EXERCISE OBJECTIVE> From the records below, please repeat exactly the line that has "Protein AF-A0A6H1ZEB0-F1 (afdb_monomer_lite)", the line that has "ATOM 34 N N", and every line between them, and nothing else.

SUPPLIED DATA>
◇ ◇ ◇

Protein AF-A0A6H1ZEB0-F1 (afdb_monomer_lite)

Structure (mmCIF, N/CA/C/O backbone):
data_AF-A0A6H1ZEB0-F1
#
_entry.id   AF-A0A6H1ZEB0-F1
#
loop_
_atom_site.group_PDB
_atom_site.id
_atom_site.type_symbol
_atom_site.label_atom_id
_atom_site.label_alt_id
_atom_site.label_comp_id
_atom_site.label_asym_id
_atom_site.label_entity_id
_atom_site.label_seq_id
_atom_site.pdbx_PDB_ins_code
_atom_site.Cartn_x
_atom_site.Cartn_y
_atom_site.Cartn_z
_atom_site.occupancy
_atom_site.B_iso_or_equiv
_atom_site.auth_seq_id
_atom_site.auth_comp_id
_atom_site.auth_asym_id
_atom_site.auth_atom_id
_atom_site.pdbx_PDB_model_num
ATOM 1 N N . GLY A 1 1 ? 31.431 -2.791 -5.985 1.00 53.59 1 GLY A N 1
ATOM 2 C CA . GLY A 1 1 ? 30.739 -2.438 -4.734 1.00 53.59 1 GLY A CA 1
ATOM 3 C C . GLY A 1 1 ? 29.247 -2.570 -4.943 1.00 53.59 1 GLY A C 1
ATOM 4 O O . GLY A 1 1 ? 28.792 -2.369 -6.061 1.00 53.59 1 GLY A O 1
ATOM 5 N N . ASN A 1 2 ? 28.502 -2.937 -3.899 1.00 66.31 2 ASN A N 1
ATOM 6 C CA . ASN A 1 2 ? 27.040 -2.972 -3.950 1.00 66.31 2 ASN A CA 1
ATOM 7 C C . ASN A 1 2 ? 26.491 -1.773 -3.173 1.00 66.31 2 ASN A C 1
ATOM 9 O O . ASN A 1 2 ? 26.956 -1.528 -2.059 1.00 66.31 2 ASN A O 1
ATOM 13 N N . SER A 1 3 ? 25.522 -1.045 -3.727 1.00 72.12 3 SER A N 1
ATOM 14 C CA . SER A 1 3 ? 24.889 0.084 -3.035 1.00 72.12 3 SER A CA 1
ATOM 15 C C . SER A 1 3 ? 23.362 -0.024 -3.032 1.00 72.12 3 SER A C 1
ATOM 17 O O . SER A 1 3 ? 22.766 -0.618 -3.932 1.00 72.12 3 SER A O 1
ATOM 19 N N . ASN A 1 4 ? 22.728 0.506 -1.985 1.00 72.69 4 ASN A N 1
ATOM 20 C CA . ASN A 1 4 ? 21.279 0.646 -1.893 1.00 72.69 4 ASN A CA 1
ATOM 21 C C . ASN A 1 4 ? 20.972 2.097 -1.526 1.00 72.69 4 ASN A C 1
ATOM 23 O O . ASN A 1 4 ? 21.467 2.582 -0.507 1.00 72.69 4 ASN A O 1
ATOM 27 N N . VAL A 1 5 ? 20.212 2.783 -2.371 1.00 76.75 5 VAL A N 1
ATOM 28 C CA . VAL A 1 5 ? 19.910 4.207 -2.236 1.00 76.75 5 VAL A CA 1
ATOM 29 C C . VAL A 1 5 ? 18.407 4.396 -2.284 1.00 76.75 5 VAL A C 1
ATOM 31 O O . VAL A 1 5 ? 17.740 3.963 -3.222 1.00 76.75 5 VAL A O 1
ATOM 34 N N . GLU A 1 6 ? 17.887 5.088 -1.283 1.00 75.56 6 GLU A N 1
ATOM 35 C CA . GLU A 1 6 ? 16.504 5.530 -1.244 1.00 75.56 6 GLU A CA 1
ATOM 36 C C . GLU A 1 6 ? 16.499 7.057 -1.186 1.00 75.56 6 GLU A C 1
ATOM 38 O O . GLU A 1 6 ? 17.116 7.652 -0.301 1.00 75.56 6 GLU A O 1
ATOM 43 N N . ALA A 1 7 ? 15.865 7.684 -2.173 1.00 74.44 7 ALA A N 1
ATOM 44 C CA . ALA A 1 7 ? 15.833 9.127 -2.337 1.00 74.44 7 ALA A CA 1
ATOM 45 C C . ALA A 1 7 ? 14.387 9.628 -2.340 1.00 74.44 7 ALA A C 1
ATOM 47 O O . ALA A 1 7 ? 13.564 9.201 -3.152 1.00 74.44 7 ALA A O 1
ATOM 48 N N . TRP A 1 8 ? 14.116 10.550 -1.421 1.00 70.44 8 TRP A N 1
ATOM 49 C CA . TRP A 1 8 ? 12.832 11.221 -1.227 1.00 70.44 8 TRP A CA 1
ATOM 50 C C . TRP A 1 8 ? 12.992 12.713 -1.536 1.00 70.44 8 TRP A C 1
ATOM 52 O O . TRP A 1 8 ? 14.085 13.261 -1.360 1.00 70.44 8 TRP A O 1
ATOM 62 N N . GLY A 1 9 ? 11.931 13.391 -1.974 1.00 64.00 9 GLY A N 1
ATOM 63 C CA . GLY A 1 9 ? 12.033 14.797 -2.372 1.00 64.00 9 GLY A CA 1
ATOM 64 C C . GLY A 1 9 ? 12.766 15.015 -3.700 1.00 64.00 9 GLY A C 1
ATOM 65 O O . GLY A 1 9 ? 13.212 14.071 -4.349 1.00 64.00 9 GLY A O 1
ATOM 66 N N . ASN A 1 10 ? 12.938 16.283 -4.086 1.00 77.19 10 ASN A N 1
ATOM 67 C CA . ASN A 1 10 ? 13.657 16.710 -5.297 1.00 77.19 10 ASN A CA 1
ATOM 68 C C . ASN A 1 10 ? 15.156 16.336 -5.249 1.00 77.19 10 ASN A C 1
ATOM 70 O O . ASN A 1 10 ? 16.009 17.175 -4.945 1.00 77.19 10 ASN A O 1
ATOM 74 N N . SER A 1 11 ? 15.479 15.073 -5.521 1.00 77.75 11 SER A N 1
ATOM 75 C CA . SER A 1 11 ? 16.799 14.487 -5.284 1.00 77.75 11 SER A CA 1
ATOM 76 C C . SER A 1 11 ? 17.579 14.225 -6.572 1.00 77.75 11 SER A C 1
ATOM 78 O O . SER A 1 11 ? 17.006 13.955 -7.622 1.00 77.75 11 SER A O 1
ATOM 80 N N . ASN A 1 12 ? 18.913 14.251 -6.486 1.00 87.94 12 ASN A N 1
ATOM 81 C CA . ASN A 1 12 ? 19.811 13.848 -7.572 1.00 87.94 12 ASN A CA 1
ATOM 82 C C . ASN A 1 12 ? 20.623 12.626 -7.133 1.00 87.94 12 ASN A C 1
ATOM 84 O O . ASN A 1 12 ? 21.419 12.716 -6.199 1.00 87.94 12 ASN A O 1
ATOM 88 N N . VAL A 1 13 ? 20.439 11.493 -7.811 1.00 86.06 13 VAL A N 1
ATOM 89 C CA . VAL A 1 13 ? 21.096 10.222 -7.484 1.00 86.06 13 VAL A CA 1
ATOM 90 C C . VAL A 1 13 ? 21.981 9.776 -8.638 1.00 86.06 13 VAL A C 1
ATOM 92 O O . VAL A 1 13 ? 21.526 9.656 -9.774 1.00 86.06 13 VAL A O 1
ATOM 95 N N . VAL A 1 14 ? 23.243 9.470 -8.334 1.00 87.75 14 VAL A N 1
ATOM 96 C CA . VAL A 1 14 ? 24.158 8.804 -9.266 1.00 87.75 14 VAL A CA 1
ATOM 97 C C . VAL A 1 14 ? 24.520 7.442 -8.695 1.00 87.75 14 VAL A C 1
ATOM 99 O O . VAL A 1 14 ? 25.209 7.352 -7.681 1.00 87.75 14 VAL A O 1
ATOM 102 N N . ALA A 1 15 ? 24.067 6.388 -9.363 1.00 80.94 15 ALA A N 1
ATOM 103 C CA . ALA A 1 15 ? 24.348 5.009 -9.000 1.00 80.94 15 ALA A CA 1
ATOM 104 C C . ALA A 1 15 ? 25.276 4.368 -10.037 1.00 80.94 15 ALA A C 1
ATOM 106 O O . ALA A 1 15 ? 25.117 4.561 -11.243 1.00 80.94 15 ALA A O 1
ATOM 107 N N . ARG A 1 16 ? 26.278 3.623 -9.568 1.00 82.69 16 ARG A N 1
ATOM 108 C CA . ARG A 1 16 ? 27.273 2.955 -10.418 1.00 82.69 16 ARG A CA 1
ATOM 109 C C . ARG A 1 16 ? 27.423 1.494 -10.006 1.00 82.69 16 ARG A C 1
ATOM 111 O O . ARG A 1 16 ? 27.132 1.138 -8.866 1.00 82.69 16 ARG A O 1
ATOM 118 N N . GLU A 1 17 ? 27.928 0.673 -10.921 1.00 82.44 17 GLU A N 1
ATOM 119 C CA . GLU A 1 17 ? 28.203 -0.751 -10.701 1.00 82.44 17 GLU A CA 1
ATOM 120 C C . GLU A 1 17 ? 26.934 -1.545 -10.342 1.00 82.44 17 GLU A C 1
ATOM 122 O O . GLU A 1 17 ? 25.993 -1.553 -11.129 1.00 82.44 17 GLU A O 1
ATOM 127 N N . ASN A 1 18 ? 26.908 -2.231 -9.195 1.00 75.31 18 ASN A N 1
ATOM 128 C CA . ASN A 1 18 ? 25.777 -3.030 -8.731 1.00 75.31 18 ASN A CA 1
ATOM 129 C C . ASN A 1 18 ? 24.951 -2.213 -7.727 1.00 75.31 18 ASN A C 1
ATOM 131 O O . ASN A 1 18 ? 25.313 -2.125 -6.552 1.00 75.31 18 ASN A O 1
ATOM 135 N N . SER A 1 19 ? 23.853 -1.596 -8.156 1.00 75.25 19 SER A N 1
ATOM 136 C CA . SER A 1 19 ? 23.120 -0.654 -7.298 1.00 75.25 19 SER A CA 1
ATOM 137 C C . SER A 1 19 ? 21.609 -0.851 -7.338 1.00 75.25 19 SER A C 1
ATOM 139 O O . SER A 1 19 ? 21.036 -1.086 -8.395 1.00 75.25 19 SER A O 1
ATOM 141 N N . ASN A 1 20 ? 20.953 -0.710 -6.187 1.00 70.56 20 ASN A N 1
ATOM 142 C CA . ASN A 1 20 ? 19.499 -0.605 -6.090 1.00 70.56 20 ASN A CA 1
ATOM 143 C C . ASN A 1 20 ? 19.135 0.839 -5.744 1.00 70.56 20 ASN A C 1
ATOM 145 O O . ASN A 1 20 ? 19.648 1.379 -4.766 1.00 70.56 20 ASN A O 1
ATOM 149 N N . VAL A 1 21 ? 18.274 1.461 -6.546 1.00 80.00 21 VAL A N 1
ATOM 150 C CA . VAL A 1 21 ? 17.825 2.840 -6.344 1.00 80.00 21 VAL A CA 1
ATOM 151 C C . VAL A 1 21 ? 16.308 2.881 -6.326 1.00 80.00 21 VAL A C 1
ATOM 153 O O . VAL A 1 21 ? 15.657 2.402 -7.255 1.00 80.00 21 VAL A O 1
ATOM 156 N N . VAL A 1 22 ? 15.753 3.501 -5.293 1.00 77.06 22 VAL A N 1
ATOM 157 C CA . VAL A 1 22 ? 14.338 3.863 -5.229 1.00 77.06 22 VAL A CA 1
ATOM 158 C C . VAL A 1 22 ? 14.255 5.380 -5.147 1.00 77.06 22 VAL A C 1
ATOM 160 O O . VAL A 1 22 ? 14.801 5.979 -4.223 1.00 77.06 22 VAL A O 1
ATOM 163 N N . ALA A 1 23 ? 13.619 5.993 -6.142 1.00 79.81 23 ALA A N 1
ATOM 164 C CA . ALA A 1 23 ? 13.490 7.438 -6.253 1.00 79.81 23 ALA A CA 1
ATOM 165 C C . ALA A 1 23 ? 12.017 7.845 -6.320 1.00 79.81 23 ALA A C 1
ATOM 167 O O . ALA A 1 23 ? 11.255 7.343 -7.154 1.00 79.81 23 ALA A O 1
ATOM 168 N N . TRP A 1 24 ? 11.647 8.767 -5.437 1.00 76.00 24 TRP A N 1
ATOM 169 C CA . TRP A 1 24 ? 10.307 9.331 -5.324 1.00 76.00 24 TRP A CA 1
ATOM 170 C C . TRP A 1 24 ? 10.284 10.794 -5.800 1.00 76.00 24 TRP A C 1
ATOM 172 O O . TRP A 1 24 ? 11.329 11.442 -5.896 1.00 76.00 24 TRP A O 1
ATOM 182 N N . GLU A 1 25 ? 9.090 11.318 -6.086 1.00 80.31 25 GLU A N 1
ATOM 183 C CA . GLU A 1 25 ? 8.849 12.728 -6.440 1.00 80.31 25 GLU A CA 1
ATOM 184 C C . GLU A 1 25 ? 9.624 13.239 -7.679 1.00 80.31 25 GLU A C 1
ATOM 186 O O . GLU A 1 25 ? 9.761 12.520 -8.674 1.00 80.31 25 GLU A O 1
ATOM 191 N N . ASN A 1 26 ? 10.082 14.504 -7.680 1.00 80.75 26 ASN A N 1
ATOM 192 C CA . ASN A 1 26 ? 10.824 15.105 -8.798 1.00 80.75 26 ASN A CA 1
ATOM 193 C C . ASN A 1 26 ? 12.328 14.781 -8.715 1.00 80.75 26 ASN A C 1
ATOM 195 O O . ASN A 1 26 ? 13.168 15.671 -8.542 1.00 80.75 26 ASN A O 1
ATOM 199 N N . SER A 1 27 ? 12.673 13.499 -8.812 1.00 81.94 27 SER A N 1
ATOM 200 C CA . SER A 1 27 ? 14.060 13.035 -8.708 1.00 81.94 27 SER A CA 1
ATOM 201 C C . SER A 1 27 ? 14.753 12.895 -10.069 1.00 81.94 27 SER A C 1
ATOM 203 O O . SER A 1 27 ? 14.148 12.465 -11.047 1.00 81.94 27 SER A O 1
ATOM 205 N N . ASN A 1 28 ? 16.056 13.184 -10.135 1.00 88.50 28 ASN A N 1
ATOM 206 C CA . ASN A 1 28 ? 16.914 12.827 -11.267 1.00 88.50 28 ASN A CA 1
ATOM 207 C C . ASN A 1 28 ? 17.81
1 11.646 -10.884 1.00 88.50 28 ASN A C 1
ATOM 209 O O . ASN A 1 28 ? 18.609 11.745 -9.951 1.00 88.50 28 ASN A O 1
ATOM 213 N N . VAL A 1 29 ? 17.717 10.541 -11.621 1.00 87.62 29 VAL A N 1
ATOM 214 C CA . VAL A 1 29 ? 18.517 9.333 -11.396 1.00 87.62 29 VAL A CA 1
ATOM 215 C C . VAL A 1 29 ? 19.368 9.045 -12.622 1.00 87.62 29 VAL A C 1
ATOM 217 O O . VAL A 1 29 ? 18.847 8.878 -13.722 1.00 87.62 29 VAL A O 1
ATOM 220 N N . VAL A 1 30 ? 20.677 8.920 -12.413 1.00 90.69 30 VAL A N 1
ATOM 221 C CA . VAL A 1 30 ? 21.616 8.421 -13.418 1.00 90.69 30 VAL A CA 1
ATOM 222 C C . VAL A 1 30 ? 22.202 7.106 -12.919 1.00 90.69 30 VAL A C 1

◇ ◇ ◇

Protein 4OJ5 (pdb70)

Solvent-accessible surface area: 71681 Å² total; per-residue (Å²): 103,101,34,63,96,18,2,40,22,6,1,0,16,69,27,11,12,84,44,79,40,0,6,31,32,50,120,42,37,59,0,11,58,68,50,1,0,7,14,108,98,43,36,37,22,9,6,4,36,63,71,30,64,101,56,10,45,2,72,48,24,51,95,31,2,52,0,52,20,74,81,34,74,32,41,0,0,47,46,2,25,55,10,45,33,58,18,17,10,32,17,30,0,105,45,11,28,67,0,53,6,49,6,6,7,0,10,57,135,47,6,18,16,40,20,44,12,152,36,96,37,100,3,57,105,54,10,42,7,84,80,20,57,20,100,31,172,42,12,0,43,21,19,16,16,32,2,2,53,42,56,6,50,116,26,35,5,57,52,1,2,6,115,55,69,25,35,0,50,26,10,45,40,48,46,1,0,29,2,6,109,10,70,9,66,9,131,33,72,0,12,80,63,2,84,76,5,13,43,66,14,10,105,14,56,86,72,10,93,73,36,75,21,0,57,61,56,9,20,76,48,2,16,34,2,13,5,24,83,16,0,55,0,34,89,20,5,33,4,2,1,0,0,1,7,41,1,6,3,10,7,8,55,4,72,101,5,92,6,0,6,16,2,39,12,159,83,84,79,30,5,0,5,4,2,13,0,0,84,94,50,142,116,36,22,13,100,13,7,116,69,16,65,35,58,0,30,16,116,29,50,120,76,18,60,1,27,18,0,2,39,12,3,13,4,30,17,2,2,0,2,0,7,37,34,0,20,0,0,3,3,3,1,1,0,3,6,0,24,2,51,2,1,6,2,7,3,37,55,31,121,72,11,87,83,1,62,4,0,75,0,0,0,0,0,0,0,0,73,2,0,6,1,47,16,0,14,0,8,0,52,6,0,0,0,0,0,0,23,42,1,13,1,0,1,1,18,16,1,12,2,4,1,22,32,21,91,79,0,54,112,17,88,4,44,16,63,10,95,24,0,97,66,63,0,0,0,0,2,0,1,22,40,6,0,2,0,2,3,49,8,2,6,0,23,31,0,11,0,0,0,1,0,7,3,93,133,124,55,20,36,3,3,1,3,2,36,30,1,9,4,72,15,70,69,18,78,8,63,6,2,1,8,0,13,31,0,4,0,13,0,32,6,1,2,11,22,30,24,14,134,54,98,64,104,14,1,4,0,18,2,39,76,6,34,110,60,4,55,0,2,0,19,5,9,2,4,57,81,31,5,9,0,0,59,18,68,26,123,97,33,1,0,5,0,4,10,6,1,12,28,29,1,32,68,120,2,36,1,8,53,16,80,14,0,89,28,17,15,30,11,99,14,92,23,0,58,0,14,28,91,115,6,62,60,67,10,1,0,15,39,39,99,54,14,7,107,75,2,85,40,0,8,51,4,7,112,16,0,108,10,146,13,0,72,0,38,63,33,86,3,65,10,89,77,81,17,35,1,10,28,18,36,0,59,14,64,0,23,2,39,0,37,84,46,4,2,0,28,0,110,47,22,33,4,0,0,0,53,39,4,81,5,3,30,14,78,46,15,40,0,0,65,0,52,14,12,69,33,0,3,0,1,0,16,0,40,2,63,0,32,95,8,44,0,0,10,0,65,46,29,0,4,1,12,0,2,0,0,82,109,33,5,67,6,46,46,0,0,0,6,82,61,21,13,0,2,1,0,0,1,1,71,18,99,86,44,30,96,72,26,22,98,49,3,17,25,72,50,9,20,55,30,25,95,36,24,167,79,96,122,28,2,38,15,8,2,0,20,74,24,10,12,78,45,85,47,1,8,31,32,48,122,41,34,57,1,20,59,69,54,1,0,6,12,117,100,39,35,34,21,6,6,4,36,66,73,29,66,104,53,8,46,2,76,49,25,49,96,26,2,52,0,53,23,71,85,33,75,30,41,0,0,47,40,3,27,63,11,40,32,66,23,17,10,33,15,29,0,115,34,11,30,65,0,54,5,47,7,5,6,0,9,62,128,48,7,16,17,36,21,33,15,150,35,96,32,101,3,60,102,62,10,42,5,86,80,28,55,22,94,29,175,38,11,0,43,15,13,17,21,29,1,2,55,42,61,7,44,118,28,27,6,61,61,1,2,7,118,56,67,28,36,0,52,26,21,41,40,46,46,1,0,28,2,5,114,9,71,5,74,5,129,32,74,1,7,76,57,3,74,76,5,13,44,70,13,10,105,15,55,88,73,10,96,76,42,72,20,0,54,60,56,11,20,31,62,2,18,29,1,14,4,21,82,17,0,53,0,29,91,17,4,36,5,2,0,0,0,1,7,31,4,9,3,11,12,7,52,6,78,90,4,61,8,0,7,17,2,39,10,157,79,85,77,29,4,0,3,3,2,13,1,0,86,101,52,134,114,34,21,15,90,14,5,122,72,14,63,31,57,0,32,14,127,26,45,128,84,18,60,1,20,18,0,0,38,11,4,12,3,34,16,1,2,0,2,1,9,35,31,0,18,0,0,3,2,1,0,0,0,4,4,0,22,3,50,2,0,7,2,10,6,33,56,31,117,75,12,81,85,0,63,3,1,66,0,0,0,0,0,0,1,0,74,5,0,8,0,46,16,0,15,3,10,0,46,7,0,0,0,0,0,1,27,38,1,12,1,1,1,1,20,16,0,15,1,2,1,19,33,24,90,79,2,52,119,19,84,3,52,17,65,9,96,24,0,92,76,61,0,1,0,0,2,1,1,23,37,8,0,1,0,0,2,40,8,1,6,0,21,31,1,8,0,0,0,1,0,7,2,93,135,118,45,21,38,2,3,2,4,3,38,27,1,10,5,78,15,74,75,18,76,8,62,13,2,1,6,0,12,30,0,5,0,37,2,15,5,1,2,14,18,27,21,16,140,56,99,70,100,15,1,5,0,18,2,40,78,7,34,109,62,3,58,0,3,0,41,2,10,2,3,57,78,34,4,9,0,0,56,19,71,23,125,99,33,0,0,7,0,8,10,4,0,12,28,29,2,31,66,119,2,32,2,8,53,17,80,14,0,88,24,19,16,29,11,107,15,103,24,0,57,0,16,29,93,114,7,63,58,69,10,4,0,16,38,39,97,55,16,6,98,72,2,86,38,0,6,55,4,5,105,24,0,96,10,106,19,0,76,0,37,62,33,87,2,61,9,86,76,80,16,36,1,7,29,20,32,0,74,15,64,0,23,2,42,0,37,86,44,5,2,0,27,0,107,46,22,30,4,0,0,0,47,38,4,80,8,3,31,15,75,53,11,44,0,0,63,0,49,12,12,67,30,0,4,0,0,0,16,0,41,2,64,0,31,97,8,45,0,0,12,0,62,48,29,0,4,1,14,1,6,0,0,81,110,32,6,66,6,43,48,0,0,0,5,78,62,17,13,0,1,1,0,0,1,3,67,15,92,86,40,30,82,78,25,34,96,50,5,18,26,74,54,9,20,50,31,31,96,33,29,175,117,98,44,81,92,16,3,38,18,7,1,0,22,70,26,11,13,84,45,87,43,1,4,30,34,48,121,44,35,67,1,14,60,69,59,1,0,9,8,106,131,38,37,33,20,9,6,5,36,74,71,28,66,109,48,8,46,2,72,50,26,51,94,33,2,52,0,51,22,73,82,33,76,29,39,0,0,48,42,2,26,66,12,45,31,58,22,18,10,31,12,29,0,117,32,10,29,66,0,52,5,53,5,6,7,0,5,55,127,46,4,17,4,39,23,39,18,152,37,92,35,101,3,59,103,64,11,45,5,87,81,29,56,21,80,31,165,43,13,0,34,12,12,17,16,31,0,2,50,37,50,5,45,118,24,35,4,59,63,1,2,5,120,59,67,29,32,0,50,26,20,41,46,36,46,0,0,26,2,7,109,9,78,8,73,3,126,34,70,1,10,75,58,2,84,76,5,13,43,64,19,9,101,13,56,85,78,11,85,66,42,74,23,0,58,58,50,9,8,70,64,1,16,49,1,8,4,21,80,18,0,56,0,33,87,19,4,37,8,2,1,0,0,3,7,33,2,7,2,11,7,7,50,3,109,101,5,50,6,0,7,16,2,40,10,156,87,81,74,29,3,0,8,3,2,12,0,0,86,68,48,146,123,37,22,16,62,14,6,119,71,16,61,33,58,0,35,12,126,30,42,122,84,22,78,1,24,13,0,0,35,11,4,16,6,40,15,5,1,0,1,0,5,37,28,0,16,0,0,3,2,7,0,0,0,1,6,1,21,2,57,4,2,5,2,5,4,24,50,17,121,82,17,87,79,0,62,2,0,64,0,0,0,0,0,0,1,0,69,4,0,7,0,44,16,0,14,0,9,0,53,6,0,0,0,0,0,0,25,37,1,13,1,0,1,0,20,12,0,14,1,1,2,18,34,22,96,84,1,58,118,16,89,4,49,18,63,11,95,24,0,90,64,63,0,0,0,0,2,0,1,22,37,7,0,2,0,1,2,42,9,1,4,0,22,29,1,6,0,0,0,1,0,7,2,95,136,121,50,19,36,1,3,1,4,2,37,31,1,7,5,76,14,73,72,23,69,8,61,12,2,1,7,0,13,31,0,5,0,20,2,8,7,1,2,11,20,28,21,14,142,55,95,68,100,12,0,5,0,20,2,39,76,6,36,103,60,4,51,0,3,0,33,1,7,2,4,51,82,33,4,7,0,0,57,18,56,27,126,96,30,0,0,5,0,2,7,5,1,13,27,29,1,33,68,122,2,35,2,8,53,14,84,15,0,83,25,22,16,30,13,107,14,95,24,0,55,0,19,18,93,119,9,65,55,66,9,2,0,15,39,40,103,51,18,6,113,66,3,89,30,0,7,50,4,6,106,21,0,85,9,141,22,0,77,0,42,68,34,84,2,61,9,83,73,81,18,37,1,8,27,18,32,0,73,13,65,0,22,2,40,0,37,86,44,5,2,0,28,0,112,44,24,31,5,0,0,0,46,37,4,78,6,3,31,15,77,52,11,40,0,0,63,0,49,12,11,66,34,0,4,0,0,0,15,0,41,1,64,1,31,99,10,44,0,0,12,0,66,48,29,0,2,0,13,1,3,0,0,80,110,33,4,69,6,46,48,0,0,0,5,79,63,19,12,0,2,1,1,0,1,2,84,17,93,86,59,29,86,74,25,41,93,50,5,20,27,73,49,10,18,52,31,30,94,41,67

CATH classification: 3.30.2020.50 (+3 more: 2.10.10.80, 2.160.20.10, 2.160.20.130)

◇ ◇ ◇

RESPONSE BELOW>
Protein AF-A0A6H1ZEB0-F1 (afdb_monomer_lite)

Structure (mmCIF, N/CA/C/O backbone):
data_AF-A0A6H1ZEB0-F1
#
_entry.id   AF-A0A6H1ZEB0-F1
#
loop_
_atom_site.group_PDB
_atom_site.id
_atom_site.type_symbol
_atom_site.label_atom_id
_atom_site.label_alt_id
_atom_site.label_comp_id
_atom_site.label_asym_id
_atom_site.label_entity_id
_atom_site.label_seq_id
_atom_site.pdbx_PDB_ins_code
_atom_site.Cartn_x
_atom_site.Cartn_y
_atom_site.Cartn_z
_atom_site.occupancy
_atom_site.B_iso_or_equiv
_atom_site.auth_seq_id
_atom_site.auth_comp_id
_atom_site.auth_asym_id
_atom_site.auth_atom_id
_atom_site.pdbx_PDB_model_num
ATOM 1 N N . GLY A 1 1 ? 31.431 -2.791 -5.985 1.00 53.59 1 GLY A N 1
ATOM 2 C CA . GLY A 1 1 ? 30.739 -2.438 -4.734 1.00 53.59 1 GLY A CA 1
ATOM 3 C C . GLY A 1 1 ? 29.247 -2.570 -4.943 1.00 53.59 1 GLY A C 1
ATOM 4 O O . GLY A 1 1 ? 28.792 -2.369 -6.061 1.00 53.59 1 GLY A O 1
ATOM 5 N N . ASN A 1 2 ? 28.502 -2.937 -3.899 1.00 66.31 2 ASN A N 1
ATOM 6 C CA . ASN A 1 2 ? 27.040 -2.972 -3.950 1.00 66.31 2 ASN A CA 1
ATOM 7 C C . ASN A 1 2 ? 26.491 -1.773 -3.173 1.00 66.31 2 ASN A C 1
ATOM 9 O O . ASN A 1 2 ? 26.956 -1.528 -2.059 1.00 66.31 2 ASN A O 1
ATOM 13 N N . SER A 1 3 ? 25.522 -1.045 -3.727 1.00 72.12 3 SER A N 1
ATOM 14 C CA . SER A 1 3 ? 24.889 0.084 -3.035 1.00 72.12 3 SER A CA 1
ATOM 15 C C . SER A 1 3 ? 23.362 -0.024 -3.032 1.00 72.12 3 SER A C 1
ATOM 17 O O . SER A 1 3 ? 22.766 -0.618 -3.932 1.00 72.12 3 SER A O 1
ATOM 19 N N . ASN A 1 4 ? 22.728 0.506 -1.985 1.00 72.69 4 ASN A N 1
ATOM 20 C CA . ASN A 1 4 ? 21.279 0.646 -1.893 1.00 72.69 4 ASN A CA 1
ATOM 21 C C . ASN A 1 4 ? 20.972 2.097 -1.526 1.00 72.69 4 ASN A C 1
ATOM 23 O O . ASN A 1 4 ? 21.467 2.582 -0.507 1.00 72.69 4 ASN A O 1
ATOM 27 N N . VAL A 1 5 ? 20.212 2.783 -2.371 1.00 76.75 5 VAL A N 1
ATOM 28 C CA . VAL A 1 5 ? 19.910 4.207 -2.236 1.00 76.75 5 VAL A CA 1
ATOM 29 C C . VAL A 1 5 ? 18.407 4.396 -2.284 1.00 76.75 5 VAL A C 1
ATOM 31 O O . VAL A 1 5 ? 17.740 3.963 -3.222 1.00 76.75 5 VAL A O 1
ATOM 34 N N . GLU A 1 6 ? 17.887 5.088 -1.283 1.00 75.56 6 GLU A N 1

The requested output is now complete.